Yes of course for Ptolemy etc., but I’m curious what you had in mind for Archimedes. “On the Method”? (Thought experiments, not actual experiments, but maybe that’s why you wrote “the experimental method both theoretical and practical”?) The famous Eureka! story? His engineering feats for the King of Syracuse?
The famous Eureka! story is a textbook example of the application of scientific methodology
To Hehl: well, “the experimental method” has been evolving from the ancient Greeks to the LHC experiments with thousands of collaborators. At every stage new aspects have appeared. I don’t think it makes sense to pick out one feature as the defining criterion.

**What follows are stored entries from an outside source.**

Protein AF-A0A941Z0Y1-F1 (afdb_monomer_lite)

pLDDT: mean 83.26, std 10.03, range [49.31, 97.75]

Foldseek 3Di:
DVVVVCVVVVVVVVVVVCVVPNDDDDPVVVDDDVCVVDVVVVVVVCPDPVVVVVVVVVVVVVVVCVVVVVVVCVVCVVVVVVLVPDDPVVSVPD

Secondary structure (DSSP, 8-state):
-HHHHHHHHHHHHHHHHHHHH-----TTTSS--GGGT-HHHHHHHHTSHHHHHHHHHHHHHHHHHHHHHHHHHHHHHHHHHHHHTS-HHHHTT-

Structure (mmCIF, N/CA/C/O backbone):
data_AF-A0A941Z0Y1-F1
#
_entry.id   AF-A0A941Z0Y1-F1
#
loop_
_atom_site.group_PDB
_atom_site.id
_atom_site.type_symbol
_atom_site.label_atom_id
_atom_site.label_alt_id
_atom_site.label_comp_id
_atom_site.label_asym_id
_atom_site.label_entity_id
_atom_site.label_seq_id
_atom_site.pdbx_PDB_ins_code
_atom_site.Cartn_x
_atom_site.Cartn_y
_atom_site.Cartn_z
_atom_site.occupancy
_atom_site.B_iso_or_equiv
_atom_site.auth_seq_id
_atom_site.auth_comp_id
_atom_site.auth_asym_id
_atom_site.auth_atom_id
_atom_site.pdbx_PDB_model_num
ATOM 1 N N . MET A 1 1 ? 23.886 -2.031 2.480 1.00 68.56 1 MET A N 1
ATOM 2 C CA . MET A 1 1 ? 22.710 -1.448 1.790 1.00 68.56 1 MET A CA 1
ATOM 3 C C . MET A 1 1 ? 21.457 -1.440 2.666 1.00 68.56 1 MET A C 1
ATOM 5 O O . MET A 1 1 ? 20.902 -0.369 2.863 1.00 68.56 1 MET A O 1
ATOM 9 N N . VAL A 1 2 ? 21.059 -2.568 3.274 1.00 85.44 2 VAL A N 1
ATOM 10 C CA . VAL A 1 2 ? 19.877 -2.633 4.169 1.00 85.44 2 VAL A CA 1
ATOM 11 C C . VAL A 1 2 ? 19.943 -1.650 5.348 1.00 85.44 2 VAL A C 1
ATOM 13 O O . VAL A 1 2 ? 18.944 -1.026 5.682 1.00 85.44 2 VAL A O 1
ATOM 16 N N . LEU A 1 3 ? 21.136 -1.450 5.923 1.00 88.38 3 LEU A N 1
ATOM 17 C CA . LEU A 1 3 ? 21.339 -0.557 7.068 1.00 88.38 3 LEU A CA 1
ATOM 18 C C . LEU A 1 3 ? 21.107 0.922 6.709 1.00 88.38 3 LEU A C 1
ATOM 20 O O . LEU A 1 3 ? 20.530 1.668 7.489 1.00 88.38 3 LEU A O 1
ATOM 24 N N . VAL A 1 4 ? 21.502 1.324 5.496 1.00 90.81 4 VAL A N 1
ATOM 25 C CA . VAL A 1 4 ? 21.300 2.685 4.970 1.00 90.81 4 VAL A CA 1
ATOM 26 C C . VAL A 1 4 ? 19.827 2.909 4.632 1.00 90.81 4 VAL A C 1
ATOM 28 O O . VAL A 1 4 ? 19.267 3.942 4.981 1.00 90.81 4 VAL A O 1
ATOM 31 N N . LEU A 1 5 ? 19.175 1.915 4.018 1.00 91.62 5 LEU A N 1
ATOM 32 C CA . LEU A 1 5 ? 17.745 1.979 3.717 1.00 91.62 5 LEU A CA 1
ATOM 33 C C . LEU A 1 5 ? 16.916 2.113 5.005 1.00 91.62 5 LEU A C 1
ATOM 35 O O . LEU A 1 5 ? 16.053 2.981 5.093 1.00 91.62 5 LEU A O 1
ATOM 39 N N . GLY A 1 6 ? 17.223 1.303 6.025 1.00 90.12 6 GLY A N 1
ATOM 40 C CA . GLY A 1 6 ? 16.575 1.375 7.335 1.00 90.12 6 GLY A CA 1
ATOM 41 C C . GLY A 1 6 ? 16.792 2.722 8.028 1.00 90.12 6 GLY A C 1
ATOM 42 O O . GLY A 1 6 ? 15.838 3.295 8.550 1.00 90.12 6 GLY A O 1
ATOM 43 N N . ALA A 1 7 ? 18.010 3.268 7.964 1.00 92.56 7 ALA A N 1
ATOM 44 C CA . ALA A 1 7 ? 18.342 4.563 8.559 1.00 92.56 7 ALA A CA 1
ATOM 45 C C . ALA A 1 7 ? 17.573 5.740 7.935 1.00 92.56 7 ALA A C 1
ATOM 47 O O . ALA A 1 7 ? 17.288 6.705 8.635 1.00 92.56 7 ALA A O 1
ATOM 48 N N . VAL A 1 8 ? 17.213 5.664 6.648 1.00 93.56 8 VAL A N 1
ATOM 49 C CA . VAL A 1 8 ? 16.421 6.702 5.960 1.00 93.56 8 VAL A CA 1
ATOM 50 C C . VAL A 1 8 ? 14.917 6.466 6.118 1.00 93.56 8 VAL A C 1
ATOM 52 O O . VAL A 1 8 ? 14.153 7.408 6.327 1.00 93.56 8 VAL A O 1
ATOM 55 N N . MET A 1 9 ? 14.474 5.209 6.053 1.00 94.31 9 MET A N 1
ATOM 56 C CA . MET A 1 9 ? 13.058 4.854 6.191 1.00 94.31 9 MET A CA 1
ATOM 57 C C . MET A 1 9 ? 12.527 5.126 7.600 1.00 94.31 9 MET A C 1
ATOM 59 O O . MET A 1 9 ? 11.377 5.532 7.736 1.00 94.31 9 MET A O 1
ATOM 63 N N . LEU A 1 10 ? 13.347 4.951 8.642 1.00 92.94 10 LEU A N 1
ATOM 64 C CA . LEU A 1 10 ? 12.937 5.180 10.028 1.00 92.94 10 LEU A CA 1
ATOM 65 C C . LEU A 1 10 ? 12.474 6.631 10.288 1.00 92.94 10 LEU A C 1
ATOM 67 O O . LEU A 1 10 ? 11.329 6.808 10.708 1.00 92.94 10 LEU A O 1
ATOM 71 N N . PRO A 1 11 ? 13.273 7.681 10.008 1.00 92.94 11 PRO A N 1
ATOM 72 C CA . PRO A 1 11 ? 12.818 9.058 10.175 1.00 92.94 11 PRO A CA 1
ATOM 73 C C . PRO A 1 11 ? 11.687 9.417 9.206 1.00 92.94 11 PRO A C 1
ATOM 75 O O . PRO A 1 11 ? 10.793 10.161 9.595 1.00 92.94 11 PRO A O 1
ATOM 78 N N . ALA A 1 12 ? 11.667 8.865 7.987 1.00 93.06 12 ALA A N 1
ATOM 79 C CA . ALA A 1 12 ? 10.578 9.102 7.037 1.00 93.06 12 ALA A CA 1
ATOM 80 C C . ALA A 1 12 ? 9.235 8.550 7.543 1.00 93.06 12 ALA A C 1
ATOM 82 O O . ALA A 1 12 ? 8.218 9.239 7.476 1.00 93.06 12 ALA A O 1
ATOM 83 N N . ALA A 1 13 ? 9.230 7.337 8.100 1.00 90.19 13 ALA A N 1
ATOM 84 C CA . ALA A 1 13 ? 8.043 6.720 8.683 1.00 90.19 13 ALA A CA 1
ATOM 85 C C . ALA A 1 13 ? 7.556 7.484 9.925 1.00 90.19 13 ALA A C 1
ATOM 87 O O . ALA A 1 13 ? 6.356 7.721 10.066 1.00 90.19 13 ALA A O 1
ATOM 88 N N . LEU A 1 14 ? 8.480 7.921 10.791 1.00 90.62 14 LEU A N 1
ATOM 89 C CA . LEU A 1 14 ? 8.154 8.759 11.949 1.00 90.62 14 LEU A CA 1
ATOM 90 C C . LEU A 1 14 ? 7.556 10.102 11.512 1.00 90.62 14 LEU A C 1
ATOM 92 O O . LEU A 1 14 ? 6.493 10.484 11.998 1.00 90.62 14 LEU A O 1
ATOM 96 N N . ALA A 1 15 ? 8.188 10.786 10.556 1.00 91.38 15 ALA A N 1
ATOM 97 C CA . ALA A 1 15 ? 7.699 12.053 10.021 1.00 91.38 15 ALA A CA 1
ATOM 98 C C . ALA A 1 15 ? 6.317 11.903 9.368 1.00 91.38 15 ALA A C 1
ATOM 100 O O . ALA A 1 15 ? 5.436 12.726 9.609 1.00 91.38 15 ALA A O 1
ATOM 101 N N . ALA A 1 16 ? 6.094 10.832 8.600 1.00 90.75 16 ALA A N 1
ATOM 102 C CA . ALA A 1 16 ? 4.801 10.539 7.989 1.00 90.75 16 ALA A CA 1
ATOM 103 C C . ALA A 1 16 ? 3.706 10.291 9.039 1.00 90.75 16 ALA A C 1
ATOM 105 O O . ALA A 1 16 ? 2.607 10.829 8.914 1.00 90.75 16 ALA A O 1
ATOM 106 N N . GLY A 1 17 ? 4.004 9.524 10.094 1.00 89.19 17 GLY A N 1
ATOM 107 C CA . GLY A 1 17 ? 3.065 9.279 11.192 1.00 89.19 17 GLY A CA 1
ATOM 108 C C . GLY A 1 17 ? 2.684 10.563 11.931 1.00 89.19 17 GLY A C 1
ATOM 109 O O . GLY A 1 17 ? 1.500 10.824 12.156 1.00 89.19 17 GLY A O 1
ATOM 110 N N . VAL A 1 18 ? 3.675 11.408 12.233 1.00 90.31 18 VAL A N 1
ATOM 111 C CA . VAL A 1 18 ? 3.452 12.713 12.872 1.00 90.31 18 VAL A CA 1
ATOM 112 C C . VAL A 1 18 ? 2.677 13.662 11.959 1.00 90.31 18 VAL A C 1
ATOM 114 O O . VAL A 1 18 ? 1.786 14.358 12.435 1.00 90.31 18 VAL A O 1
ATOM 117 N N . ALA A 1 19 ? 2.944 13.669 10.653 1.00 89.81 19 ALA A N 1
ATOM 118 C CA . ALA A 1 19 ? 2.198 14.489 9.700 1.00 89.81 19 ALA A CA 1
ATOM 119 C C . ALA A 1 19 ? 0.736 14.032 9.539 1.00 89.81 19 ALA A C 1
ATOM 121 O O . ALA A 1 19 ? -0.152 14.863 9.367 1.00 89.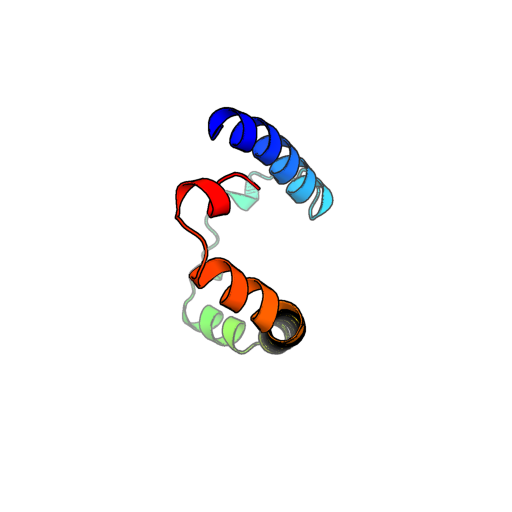81 19 ALA A O 1
ATOM 122 N N . ALA A 1 20 ? 0.472 12.723 9.607 1.00 86.94 20 ALA A N 1
ATOM 123 C CA . ALA A 1 20 ? -0.867 12.164 9.433 1.00 86.94 20 ALA A CA 1
ATOM 124 C C . ALA A 1 20 ? -1.774 12.317 10.670 1.00 86.94 20 ALA A C 1
ATOM 126 O O . ALA A 1 20 ? -2.994 12.373 10.515 1.00 86.94 20 ALA A O 1
ATOM 127 N N . GLY A 1 21 ? -1.210 12.356 11.885 1.00 78.69 21 GLY A N 1
ATOM 128 C CA . GLY A 1 21 ? -2.000 12.313 13.126 1.00 78.69 21 GLY A CA 1
ATOM 129 C C . GLY A 1 21 ? -1.463 13.116 14.313 1.00 78.69 21 GLY A C 1
ATOM 130 O O . GLY A 1 21 ? -2.063 13.067 15.386 1.00 78.69 21 GLY A O 1
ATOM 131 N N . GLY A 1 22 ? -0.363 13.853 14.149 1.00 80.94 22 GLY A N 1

Buchwald’s The Rise of the Wave Theory of Light provides an interesting illustration in sections 1.3-1.4, a propos your point 3. In the period from 1690 to 1810, experimental standards changed dramatically. Newton, La Hire, and Haüy gave refraction formulas (for the extraordinary ray in double refraction), None of them were particularly good, and simple experiments, quite doable at the time, would have revealed the inadequacies. As Buchwald writes, “there were no commonly accepted standards of experimental reporting demanding that formulas be pushed as far as technique permitted.” So, Newton (apparently) checked his formula only for small incidences.
By 1810, it was accepted that a proposed formula should be (a) checked over as large a range as feasible, and (b) independent estimates of the “error bars” should be given, rather than just looking at the results and declaring the agreement good enough.
For Tim O’Neill, other historians in the published literature who take the view that, in their totality, Galileo’s observations and arguments tended to favour a heliocentric model rather than a geocentric one (or indeed a Tychonic one) are: Stillman Drake, Annibale Fantoli, Michael Sharatt and Anthony Millevolte .
Like many such debates, it is far from obvious what the ‘right’ answer is – what is at issue involves quite a few technical points in observational science (astronomy and mechanics), in the philosophy of science, and in historical accuracy. Long may the debate continue…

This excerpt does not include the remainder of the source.